PDF Reading

When you receive a PDF file, you have two approaches depending on the content:

Text-heavy PDFs (papers, articles, contracts)

Use read_pdf tool or pdftotext via run_bash:

pdftotext -layout /path/to/file.pdf -

This extracts all text content. Best for documents that are primarily text.

Image-heavy PDFs (charts, diagrams, scanned pages, slides)

Render pages as images with pdftoppm, then view them:

# Render all pages as JPEGs (150 DPI is good for readability)
pdftoppm -jpeg -r 150 /path/to/file.pdf /tmp/pdf-page

# This creates /tmp/pdf-page-1.jpg, /tmp/pdf-page-2.jpg, etc.
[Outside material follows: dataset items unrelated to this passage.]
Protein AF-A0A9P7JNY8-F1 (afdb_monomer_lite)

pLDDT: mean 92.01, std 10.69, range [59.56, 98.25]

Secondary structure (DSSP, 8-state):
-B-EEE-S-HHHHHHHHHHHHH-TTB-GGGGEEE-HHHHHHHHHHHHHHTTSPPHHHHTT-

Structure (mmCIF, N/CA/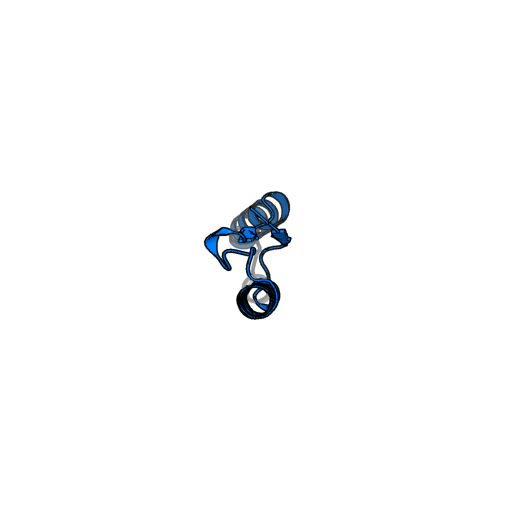C/O backbone):
data_AF-A0A9P7JNY8-F1
#
_entry.id   AF-A0A9P7JNY8-F1
#
loop_
_atom_site.group_PDB
_atom_site.id
_atom_site.type_symbol
_atom_site.label_atom_id
_atom_site.label_alt_id
_atom_site.label_comp_id
_atom_site.label_asym_id
_atom_site.label_entity_id
_atom_site.label_seq_id
_atom_site.pdbx_PDB_ins_code
_atom_site.Cartn_x
_atom_site.Cartn_y
_atom_site.Cartn_z
_atom_site.occupancy
_atom_site.B_iso_or_equiv
_atom_site.auth_seq_id
_atom_site.auth_comp_id
_atom_site.auth_asym_id
_atom_site.auth_atom_id
_atom_site.pdbx_PDB_model_num
ATOM 1 N N . MET A 1 1 ? 2.765 3.260 18.609 1.00 80.38 1 MET A N 1
ATOM 2 C CA . MET A 1 1 ? 2.037 3.355 17.328 1.00 80.38 1 MET A CA 1
ATOM 3 C C . MET A 1 1 ? 2.553 2.239 16.438 1.00 80.38 1 MET A C 1
ATOM 5 O O . MET A 1 1 ? 3.744 2.234 16.146 1.00 80.38 1 MET A O 1
ATOM 9 N N . LEU A 1 2 ? 1.714 1.250 16.120 1.00 95.44 2 LEU A N 1
ATOM 10 C CA . LEU A 1 2 ? 2.100 0.139 15.245 1.00 95.44 2 LEU A CA 1
ATOM 11 C C . LEU A 1 2 ? 2.001 0.579 13.782 1.00 95.44 2 LEU A C 1
ATOM 13 O O . LEU A 1 2 ? 1.100 1.337 13.431 1.00 95.44 2 LEU A O 1
ATOM 17 N N . SER A 1 3 ? 2.923 0.122 12.938 1.00 96.56 3 SER A N 1
ATOM 18 C CA . SER A 1 3 ? 2.892 0.364 11.492 1.00 96.56 3 SER A CA 1
ATOM 19 C C . SER A 1 3 ? 3.389 -0.861 10.737 1.00 96.56 3 SER A C 1
ATOM 21 O O . SER A 1 3 ? 4.138 -1.673 11.283 1.00 96.56 3 SER A O 1
ATOM 23 N N . VAL A 1 4 ? 2.956 -1.000 9.488 1.00 97.19 4 VAL A N 1
ATOM 24 C CA . VAL A 1 4 ? 3.361 -2.086 8.597 1.00 97.19 4 VAL A CA 1
ATOM 25 C C . VAL A 1 4 ? 3.713 -1.519 7.228 1.00 97.19 4 VAL A C 1
ATOM 27 O O . VAL A 1 4 ? 3.090 -0.567 6.759 1.00 97.19 4 VAL A O 1
ATOM 30 N N . THR A 1 5 ? 4.734 -2.093 6.591 1.00 97.81 5 THR A N 1
ATOM 31 C CA . THR A 1 5 ? 5.064 -1.795 5.194 1.00 97.81 5 THR A CA 1
ATOM 32 C C . THR A 1 5 ? 4.863 -3.036 4.339 1.00 97.81 5 THR A C 1
ATOM 34 O O . THR A 1 5 ? 5.468 -4.070 4.615 1.00 97.81 5 THR A O 1
ATOM 37 N N . CYS A 1 6 ? 4.045 -2.931 3.293 1.00 97.69 6 CYS A N 1
ATOM 38 C CA . CYS A 1 6 ? 3.737 -4.032 2.373 1.00 97.69 6 CYS A CA 1
ATOM 39 C C . CYS A 1 6 ? 3.874 -3.582 0.914 1.00 97.69 6 CYS A C 1
ATOM 41 O O . CYS A 1 6 ? 3.933 -2.389 0.628 1.00 97.69 6 CYS A O 1
ATOM 43 N N . ASP A 1 7 ?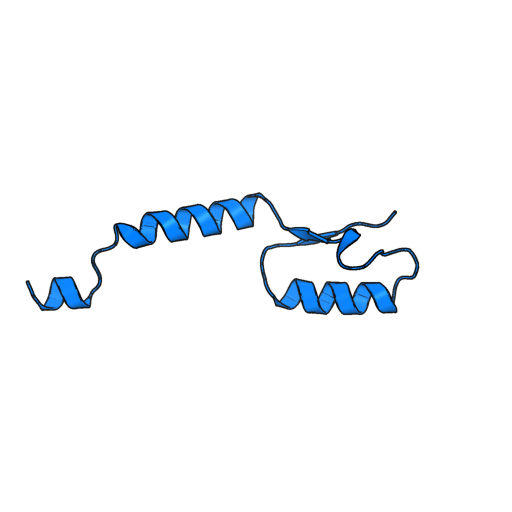 3.958 -4.513 -0.036 1.00 97.50 7 ASP A N 1
ATOM 44 C CA . ASP A 1 7 ? 3.978 -4.168 -1.460 1.00 97.50 7 ASP A CA 1
ATOM 45 C C . ASP A 1 7 ? 2.639 -3.567 -1.940 1.00 97.50 7 ASP A C 1
ATOM 47 O O . ASP A 1 7 ? 1.644 -3.535 -1.214 1.00 97.50 7 ASP A O 1
ATOM 51 N N . ASN A 1 8 ? 2.599 -3.017 -3.160 1.00 95.44 8 ASN A N 1
ATOM 52 C CA . ASN A 1 8 ? 1.402 -2.343 -3.680 1.00 95.44 8 ASN A CA 1
ATOM 53 C C . ASN A 1 8 ? 0.391 -3.346 -4.269 1.00 95.44 8 ASN A C 1
ATOM 55 O O . ASN A 1 8 ? 0.014 -3.254 -5.437 1.00 95.44 8 ASN A O 1
ATOM 59 N N . ALA A 1 9 ? -0.026 -4.316 -3.459 1.00 96.31 9 ALA A N 1
ATOM 60 C CA . ALA A 1 9 ? -1.021 -5.321 -3.807 1.00 96.31 9 ALA A CA 1
ATOM 61 C C . ALA A 1 9 ? -2.338 -5.065 -3.058 1.00 96.31 9 ALA A C 1
ATOM 63 O O . ALA A 1 9 ? -2.341 -4.734 -1.873 1.00 96.31 9 ALA A O 1
ATOM 64 N N . SER A 1 10 ? -3.477 -5.256 -3.731 1.00 96.12 10 SER A N 1
ATOM 65 C CA . SER A 1 10 ? -4.810 -5.041 -3.143 1.00 96.12 10 SER A CA 1
ATOM 66 C C . SER A 1 10 ? -5.103 -5.961 -1.954 1.00 96.12 10 SER A C 1
ATOM 68 O O . SER A 1 10 ? -5.813 -5.560 -1.036 1.00 96.12 10 SER A O 1
ATOM 70 N N . ASN A 1 11 ? -4.514 -7.160 -1.925 1.00 97.75 11 ASN A N 1
ATOM 71 C CA . ASN A 1 11 ? -4.636 -8.087 -0.796 1.00 97.75 11 ASN A CA 1
ATOM 72 C C . ASN A 1 11 ? -4.133 -7.475 0.521 1.00 97.75 11 ASN A C 1
ATOM 74 O O . ASN A 1 11 ? -4.667 -7.794 1.582 1.00 97.75 11 ASN A O 1
ATOM 78 N N . ASN A 1 12 ? -3.154 -6.565 0.459 1.00 97.69 12 ASN A N 1
ATOM 79 C CA . ASN A 1 12 ? -2.636 -5.899 1.652 1.00 97.69 12 ASN A CA 1
ATOM 80 C C . ASN A 1 12 ? -3.643 -4.907 2.236 1.00 97.69 12 ASN A C 1
ATOM 82 O O . ASN A 1 12 ? -3.684 -4.759 3.450 1.00 97.69 12 ASN A O 1
ATOM 86 N N . ASN A 1 13 ? -4.507 -4.306 1.411 1.00 96.88 13 ASN A N 1
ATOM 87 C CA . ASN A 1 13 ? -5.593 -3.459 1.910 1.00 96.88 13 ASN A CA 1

# Render just specific pages
pdftoppm -jpeg -r 150 -f 1 -l 3 /path/to/file.pdf /tmp/pdf-page

Then use read_file on the resulting .jpg files to see them with your vision capabilities.

Deciding which approach to use

User asks about charts, figures, or visual content → render as images
User asks to summarize or extract facts → text extraction first, images if needed
Scanned PDFs (pdftotext returns garbled/empty output) → render as images
Slide decks → almost always render as images

Quick check: is text extraction sufficient?

# Check if pdftotext gets meaningful content
pdftotext /path/to/file.pdf - | head -50
# If output is empty or garbled, render as images instead

Tips

150 DPI balances readability vs file size. Use 200+ for small text.
For large PDFs, render a few pages at a time rather than all at once.
You can view multiple page images in sequence to read through a document.
Files sent via Telegram are saved to ~/ava/telegram-downloads/.